Mitigation and Prevention: What to Do Now
For individuals
- Install apps only from trusted, well-controlled app stores where possible
- Avoid sideloading APKs from websites, especially for casual apps like games
- Keep Android devices patched and updated
- Review app permissions and remove games that request excessive access (contacts/SMS/calls)
For organizations (SOC + IT)
- Asset policy
- Restrict installation of unapproved apps on managed Android devices (MDM allowlists)
- Restrict game installs on corporate endpoints where feasible
- Network controls
- Monitor and alert on gaming apps communicating with cloud storage platforms
- Use proxy categories and SSL inspection (where policy allows) to detect suspicious upload behavior
- Endpoint hardening
- Tighten application control and DLL loading controls on Windows endpoints
- Ensure EDR alerts for suspicious DLL replacement, unusual update behaviors, and anti-analysis checks
- Threat hunting
- Hunt for newly installed or unusual gaming applications in sensitive user populations
- Review historical update activity since late 2024 if exposure is suspected
- Incident response readiness
- If compromise is suspected:
- Isolate the device
- Collect forensic triage (process tree, network connections, installed apps)

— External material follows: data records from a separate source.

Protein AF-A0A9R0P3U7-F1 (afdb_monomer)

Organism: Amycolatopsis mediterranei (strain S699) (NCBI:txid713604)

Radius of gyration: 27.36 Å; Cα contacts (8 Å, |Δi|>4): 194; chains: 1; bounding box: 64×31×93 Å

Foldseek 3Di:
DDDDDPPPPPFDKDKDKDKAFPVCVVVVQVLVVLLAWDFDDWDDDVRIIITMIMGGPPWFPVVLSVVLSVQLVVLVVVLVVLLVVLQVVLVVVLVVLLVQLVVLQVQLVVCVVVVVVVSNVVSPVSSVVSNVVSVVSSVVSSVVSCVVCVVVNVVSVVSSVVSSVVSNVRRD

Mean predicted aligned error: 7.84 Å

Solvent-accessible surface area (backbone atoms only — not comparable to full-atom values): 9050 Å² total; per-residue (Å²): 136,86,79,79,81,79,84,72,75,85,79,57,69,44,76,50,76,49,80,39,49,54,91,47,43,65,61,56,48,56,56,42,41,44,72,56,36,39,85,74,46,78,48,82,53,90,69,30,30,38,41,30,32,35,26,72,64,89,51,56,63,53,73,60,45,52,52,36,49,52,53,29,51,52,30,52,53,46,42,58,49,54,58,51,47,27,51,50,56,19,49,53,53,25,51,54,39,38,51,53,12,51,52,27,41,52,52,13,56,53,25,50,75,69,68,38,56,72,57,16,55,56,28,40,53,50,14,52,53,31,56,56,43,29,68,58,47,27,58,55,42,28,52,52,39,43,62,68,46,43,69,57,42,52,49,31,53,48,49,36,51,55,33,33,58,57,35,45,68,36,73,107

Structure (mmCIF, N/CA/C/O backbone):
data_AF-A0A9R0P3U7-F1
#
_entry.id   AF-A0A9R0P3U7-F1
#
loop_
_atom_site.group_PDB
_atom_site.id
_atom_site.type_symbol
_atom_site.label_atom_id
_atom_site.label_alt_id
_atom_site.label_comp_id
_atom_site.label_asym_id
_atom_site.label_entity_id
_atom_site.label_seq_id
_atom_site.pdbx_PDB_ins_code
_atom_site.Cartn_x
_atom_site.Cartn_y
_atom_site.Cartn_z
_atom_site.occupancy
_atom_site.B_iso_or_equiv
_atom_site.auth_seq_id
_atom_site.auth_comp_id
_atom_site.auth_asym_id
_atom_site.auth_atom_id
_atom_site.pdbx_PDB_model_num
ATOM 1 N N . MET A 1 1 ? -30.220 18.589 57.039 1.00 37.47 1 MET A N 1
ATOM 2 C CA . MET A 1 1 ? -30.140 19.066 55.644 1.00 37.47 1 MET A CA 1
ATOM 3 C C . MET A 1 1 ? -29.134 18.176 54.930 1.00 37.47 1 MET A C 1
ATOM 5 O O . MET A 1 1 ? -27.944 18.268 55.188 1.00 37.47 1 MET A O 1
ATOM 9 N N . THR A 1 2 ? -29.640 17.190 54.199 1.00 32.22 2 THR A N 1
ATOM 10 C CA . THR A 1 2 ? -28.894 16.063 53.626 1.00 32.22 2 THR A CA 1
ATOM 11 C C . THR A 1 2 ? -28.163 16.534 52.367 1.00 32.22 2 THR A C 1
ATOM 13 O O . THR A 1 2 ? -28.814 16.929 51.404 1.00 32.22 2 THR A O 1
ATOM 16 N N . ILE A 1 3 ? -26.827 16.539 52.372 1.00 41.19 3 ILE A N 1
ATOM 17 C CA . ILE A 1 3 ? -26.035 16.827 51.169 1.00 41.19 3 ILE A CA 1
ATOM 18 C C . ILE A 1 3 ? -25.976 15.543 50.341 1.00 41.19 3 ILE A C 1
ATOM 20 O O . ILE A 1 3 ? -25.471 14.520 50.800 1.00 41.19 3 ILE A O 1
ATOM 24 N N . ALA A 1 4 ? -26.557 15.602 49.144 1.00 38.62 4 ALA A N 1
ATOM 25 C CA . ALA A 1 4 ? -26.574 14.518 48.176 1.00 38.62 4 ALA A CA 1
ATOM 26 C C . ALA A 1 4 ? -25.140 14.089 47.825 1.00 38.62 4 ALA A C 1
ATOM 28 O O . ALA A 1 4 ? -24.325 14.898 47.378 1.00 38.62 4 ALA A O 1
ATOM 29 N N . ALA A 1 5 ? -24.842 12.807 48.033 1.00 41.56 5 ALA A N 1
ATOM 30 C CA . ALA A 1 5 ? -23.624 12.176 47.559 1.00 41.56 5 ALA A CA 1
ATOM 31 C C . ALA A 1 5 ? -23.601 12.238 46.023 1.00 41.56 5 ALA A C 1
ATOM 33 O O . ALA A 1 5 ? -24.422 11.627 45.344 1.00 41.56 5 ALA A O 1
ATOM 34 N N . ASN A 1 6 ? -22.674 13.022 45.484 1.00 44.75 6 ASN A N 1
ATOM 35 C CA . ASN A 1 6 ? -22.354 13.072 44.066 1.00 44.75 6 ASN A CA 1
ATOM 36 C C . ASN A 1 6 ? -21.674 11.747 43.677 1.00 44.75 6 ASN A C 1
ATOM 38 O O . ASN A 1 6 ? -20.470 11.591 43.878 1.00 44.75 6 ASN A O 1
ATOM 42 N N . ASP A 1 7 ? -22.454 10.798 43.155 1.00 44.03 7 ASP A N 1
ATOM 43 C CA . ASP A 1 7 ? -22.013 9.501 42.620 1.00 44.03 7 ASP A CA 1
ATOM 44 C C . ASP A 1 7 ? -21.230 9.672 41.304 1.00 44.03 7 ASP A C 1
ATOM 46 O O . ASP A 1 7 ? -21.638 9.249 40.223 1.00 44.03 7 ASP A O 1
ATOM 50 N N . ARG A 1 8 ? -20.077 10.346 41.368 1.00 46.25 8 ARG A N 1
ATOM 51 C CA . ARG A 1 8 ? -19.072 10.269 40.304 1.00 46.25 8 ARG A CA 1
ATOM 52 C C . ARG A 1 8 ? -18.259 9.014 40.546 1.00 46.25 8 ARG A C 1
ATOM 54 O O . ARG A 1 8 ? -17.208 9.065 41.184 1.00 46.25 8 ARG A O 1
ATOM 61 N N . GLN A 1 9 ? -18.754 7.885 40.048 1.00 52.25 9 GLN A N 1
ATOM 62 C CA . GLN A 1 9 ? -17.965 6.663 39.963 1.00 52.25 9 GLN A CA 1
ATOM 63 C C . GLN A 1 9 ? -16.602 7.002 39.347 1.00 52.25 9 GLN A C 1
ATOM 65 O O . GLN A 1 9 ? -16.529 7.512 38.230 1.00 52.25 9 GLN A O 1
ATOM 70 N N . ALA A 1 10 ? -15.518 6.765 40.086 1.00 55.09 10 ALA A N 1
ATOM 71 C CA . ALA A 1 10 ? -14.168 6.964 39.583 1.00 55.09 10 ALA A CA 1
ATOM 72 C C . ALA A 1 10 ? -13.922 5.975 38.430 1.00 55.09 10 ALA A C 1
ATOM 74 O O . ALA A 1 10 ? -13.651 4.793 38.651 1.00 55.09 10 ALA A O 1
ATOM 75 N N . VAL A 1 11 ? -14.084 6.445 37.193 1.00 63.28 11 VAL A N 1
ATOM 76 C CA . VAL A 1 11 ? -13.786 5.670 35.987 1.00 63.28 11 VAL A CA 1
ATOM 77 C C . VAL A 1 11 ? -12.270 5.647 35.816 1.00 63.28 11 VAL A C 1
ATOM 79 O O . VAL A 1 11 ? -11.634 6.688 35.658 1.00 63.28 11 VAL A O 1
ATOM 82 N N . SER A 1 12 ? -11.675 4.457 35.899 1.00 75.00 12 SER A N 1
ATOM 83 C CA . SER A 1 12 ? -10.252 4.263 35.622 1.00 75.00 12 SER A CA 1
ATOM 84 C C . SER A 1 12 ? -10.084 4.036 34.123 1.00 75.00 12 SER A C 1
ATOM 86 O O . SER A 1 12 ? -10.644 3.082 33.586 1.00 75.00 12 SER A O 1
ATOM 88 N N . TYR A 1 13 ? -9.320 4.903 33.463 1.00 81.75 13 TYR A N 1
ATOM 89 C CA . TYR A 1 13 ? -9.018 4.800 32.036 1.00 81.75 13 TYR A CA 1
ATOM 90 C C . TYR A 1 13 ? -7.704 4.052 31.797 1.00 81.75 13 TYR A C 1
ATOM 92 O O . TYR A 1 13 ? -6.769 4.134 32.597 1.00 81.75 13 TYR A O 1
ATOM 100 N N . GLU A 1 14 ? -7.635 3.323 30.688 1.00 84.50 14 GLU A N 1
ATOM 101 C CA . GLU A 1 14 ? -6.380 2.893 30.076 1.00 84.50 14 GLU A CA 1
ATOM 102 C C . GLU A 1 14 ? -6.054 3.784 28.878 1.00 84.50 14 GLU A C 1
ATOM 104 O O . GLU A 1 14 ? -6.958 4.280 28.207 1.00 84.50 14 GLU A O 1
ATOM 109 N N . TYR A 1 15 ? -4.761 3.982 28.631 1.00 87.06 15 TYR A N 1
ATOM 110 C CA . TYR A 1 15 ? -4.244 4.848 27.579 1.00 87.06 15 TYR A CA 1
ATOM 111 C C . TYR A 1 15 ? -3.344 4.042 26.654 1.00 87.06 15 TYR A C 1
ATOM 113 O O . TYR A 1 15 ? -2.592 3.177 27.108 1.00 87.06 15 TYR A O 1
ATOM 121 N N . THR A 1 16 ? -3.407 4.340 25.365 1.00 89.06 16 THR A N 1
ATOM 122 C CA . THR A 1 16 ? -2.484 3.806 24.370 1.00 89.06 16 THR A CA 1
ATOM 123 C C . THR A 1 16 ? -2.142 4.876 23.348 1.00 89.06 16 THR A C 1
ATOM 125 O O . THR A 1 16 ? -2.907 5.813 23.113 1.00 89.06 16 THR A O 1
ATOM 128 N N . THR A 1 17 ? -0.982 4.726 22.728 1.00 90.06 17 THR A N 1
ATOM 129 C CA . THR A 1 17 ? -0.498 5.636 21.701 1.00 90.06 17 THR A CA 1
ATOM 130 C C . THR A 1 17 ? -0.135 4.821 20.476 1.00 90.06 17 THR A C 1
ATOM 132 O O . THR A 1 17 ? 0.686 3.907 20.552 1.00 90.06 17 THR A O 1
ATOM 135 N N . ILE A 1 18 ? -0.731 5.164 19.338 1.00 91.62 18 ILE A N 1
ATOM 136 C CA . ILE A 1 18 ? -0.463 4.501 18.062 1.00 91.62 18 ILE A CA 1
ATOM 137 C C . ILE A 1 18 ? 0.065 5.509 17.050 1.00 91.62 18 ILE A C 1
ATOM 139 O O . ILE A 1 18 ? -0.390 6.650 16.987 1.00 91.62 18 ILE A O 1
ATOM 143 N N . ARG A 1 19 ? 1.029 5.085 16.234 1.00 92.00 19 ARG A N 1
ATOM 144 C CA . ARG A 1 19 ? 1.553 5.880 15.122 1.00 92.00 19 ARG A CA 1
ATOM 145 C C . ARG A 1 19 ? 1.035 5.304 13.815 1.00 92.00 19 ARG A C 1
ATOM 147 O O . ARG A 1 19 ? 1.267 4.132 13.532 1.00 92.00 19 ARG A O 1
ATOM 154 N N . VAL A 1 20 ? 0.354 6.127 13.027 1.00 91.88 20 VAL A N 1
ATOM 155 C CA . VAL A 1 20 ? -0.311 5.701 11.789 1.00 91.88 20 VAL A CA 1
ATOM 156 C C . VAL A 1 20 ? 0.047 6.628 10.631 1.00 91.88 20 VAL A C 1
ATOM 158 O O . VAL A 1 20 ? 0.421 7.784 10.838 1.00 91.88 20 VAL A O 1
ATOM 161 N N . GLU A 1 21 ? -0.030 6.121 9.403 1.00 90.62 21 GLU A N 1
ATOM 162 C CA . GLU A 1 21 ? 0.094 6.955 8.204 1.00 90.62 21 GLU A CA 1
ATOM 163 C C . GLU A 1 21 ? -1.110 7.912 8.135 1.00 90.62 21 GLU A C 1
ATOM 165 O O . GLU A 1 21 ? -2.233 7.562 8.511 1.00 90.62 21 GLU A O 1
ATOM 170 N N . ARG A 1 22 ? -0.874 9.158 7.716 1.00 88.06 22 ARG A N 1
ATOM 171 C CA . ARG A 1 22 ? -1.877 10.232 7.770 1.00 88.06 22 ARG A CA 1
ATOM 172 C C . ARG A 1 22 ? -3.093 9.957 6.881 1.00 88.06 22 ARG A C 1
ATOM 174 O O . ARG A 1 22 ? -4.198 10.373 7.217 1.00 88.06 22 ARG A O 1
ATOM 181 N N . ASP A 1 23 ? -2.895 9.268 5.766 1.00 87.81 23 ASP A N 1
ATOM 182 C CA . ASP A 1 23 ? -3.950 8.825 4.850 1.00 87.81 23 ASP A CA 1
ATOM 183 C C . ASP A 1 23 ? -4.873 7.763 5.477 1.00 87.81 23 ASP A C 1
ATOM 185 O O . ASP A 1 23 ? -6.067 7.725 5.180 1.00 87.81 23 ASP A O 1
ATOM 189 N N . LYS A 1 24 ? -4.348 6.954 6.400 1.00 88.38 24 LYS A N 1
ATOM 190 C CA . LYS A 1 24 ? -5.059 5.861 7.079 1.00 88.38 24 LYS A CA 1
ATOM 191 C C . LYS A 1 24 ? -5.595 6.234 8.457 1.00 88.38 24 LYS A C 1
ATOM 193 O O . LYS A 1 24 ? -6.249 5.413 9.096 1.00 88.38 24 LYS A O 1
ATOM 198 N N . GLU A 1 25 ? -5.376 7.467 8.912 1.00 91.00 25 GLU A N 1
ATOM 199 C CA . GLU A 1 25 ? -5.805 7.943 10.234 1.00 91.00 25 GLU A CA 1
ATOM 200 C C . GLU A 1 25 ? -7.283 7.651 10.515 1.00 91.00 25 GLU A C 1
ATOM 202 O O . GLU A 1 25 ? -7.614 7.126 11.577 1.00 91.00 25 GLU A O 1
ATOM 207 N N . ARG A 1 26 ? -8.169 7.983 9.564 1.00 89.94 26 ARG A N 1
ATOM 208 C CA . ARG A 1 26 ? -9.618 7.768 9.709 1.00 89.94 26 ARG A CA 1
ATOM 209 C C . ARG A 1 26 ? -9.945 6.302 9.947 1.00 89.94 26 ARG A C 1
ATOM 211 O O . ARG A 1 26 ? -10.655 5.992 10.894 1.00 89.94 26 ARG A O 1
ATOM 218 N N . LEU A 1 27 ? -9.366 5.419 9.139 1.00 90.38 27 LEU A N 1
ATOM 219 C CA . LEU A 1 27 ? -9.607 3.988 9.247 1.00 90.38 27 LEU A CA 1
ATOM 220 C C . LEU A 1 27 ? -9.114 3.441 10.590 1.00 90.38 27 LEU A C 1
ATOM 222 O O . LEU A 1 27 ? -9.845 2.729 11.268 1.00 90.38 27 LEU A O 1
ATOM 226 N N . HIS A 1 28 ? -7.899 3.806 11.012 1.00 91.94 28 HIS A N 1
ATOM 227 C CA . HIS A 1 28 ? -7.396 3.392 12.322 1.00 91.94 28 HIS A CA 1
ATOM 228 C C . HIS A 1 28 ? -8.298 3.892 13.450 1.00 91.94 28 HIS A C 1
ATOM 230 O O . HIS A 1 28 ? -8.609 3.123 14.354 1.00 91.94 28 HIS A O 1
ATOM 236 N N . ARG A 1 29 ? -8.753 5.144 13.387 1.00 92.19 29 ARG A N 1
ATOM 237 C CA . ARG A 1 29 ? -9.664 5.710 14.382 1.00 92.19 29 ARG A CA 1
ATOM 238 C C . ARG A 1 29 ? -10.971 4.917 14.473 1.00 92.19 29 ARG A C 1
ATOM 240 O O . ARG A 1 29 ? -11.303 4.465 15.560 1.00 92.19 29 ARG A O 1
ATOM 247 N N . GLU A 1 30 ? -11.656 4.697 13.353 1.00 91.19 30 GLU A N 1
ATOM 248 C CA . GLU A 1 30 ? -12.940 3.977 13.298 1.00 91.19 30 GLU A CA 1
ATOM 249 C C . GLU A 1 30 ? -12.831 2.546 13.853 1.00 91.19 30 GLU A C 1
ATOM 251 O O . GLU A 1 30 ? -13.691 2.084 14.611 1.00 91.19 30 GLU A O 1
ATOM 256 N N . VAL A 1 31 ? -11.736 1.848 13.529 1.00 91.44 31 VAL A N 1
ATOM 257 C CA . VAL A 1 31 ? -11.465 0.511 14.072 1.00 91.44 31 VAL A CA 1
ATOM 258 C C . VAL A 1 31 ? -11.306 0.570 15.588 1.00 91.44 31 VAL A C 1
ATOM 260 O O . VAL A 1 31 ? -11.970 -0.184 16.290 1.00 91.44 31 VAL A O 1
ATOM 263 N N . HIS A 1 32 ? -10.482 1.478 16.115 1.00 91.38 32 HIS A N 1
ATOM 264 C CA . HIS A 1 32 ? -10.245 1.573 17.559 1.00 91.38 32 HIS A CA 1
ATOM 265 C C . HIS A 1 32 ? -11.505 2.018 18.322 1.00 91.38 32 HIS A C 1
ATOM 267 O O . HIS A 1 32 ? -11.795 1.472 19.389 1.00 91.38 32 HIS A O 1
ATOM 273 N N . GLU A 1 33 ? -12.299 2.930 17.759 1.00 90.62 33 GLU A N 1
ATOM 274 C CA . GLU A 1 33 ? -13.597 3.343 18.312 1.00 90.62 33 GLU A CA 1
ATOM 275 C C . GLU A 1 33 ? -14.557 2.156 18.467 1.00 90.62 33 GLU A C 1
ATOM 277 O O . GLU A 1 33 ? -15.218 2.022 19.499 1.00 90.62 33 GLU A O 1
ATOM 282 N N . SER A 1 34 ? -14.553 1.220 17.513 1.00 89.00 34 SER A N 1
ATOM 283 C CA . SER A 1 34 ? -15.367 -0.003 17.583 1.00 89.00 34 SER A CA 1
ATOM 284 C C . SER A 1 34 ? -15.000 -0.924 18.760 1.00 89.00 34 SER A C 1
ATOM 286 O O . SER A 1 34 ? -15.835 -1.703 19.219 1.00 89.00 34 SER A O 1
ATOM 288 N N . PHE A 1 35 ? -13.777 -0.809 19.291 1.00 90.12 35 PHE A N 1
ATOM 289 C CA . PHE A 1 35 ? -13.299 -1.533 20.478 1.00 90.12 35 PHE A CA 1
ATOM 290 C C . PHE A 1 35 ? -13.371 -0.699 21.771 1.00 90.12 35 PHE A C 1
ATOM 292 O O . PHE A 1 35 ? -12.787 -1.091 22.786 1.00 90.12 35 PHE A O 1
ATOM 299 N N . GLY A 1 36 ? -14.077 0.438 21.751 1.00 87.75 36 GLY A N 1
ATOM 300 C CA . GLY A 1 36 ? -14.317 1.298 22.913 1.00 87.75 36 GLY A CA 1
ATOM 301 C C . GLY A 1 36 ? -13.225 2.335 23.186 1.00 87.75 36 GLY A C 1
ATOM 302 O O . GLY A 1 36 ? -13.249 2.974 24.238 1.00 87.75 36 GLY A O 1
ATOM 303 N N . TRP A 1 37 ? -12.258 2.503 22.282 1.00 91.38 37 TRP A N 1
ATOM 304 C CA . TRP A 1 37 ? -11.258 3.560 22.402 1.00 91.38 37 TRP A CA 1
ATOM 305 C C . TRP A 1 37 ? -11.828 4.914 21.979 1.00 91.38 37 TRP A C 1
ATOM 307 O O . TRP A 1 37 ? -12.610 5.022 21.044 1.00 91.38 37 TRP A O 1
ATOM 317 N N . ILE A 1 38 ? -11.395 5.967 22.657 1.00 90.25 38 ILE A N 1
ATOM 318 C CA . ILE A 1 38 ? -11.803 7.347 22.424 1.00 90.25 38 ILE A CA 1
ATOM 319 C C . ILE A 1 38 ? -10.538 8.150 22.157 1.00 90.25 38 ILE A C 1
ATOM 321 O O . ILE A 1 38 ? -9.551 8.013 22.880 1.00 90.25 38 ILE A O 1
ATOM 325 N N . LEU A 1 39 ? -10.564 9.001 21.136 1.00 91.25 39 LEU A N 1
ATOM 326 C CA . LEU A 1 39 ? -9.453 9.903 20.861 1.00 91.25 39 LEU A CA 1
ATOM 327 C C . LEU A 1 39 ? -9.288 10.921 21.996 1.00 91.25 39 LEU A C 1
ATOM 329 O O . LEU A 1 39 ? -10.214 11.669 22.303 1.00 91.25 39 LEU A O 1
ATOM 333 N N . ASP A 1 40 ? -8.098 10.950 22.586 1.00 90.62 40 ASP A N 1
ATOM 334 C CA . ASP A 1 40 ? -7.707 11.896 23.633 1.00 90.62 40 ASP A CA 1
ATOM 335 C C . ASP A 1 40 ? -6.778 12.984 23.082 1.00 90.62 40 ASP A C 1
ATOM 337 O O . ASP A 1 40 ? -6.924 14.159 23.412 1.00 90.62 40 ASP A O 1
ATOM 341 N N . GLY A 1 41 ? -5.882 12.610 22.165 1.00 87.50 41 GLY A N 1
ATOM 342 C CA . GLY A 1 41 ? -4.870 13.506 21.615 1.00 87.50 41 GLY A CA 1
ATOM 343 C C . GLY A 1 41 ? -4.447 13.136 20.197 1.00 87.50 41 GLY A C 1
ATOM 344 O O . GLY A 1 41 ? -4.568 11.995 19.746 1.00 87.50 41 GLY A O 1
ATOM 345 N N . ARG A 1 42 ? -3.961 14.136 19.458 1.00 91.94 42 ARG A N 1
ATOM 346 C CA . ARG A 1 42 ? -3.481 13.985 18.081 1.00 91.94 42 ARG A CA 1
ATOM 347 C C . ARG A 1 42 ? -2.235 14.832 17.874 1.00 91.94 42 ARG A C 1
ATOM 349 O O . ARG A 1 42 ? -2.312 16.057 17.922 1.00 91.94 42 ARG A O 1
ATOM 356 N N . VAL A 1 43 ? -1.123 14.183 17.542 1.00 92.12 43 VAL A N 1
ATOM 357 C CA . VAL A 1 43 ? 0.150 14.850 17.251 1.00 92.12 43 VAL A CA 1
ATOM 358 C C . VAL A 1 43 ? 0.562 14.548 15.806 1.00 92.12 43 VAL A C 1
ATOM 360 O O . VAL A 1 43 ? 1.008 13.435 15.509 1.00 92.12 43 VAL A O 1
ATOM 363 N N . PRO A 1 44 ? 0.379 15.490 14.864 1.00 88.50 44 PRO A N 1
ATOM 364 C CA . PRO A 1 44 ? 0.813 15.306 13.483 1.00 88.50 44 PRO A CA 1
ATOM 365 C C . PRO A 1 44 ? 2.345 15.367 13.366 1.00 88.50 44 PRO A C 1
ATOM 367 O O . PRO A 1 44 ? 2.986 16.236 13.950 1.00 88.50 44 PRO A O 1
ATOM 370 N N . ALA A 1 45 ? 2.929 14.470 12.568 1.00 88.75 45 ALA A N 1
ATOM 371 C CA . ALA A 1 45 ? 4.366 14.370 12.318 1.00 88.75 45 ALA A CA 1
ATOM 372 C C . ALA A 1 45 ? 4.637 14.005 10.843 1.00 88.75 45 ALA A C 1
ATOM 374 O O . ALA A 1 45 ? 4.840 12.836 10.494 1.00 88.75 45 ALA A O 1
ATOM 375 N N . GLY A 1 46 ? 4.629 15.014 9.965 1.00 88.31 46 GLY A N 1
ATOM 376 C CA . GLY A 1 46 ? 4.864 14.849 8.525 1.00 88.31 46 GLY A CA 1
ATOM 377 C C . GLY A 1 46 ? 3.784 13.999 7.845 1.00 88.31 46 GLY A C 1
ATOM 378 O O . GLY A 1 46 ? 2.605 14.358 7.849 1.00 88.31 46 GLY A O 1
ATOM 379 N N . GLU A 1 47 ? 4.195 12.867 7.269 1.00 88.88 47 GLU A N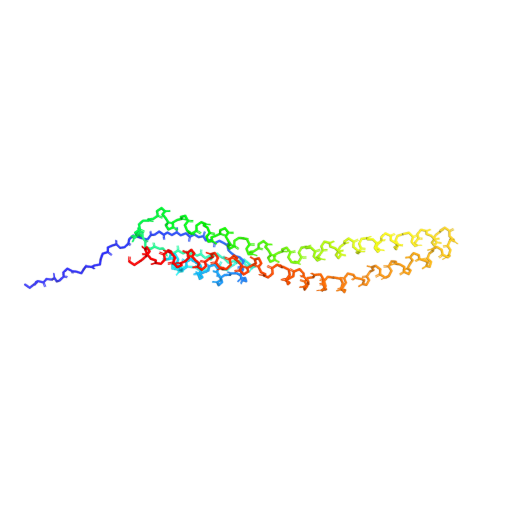 1
ATOM 380 C CA . GLU A 1 47 ? 3.304 11.875 6.640 1.00 88.88 47 GLU A CA 1
ATOM 381 C C . GLU A 1 47 ? 2.650 10.917 7.644 1.00 88.88 47 GLU A C 1
ATOM 383 O O . GLU A 1 47 ? 1.776 10.129 7.288 1.00 88.88 47 GLU A O 1
ATOM 388 N N . THR A 1 48 ? 3.044 10.993 8.913 1.00 90.69 4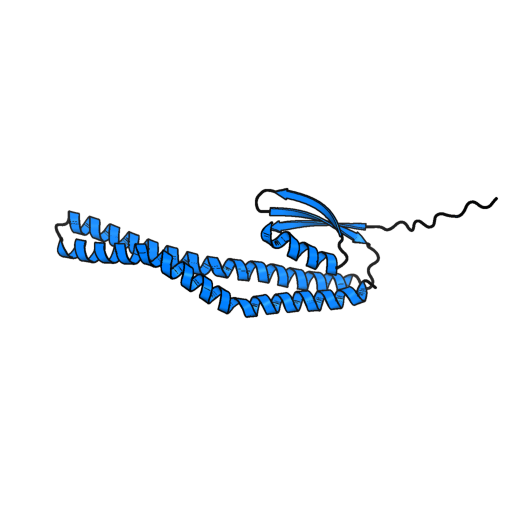8 THR A N 1
ATOM 389 C CA . THR A 1 48 ? 2.491 10.166 9.987 1.00 90.69 48 THR A CA 1
ATOM 390 C C . THR A 1 48 ? 1.762 11.017 11.013 1.00 90.69 48 THR A C 1
ATOM 392 O O . THR A 1 48 ? 2.008 12.214 11.153 1.00 90.69 48 THR A O 1
ATOM 395 N N . VAL A 1 49 ? 0.858 10.397 11.755 1.00 92.81 49 VAL A N 1
ATOM 396 C CA . VAL A 1 49 ? 0.155 11.017 12.870 1.00 92.81 49 VAL A CA 1
ATOM 397 C C . VAL A 1 49 ? 0.145 10.064 14.049 1.00 92.81 49 VAL A C 1
ATOM 399 O O . VAL A 1 49 ? -0.096 8.865 13.906 1.00 92.81 49 VAL A O 1
ATOM 402 N N . THR A 1 50 ? 0.456 10.605 15.217 1.00 93.31 50 THR A N 1
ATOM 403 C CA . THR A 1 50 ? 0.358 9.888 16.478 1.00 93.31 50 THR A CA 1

- Rotate credentials used on the device
- Assess lateral movement risk if the device has enterprise access
- If compromise is suspected:
Common Misconceptions to Avoid
- “It’s just a game, so it can’t be serious.”
Supply chain attacks deliberately target trusted apps to reduce suspicion. - “Cloud traffic is safe traffic.”
Legitimate cloud platforms are often abused to hide command-and-control and data exfiltration. - “If the UI looks normal, it’s clean.”
Many modern backdoors run first, then hand control back to legitimate app workflows.
FAQs
What is a supply chain attack in this context?
An attack where threat actors compromise a legitimate distribution channel (like a game update server or download page) to deliver trojanized software to users.
Why were Android and Windows targeted but not iOS?
iOS distribution controls and review requirements typically make silent repackaging and direct distribution harder compared to web-hosted APKs and Windows installers.
What is BirdCall?
A backdoor used for surveillance and data theft. In this campaign, it appears in both Android and Windows variants, enabling broad collection of personal data and files.
What is RokRAT’s role in this attack?
RokRAT is used as a first-stage backdoor on Windows to establish foothold and deploy BirdCall.
What should SOC teams prioritize first?
Identify affected assets, block unauthorized installs, monitor anomalous cloud uploads from gaming apps, and hunt for suspicious update/DLL behavior on Windows endpoints.
Conclusion
This ScarCruft campaign shows how supply chain attacks are evolving beyond traditional enterprise software: attackers can compromise niche platforms and use them as trusted delivery channels for multiplatform backdoors. By combining trojanized installers, stealthy startup hijacking, and cloud-based exfiltration, the operators created a low-noise espionage pipeline against a targeted user base.
Key takeaway: Treat software distribution infrastructure—especially web-hosted installers and update mechanisms—as part of your attack surface. Monitor unusual cloud traffic from unexpected apps, enforce app controls on managed devices, and assume that “trusted downloads” can be weaponized.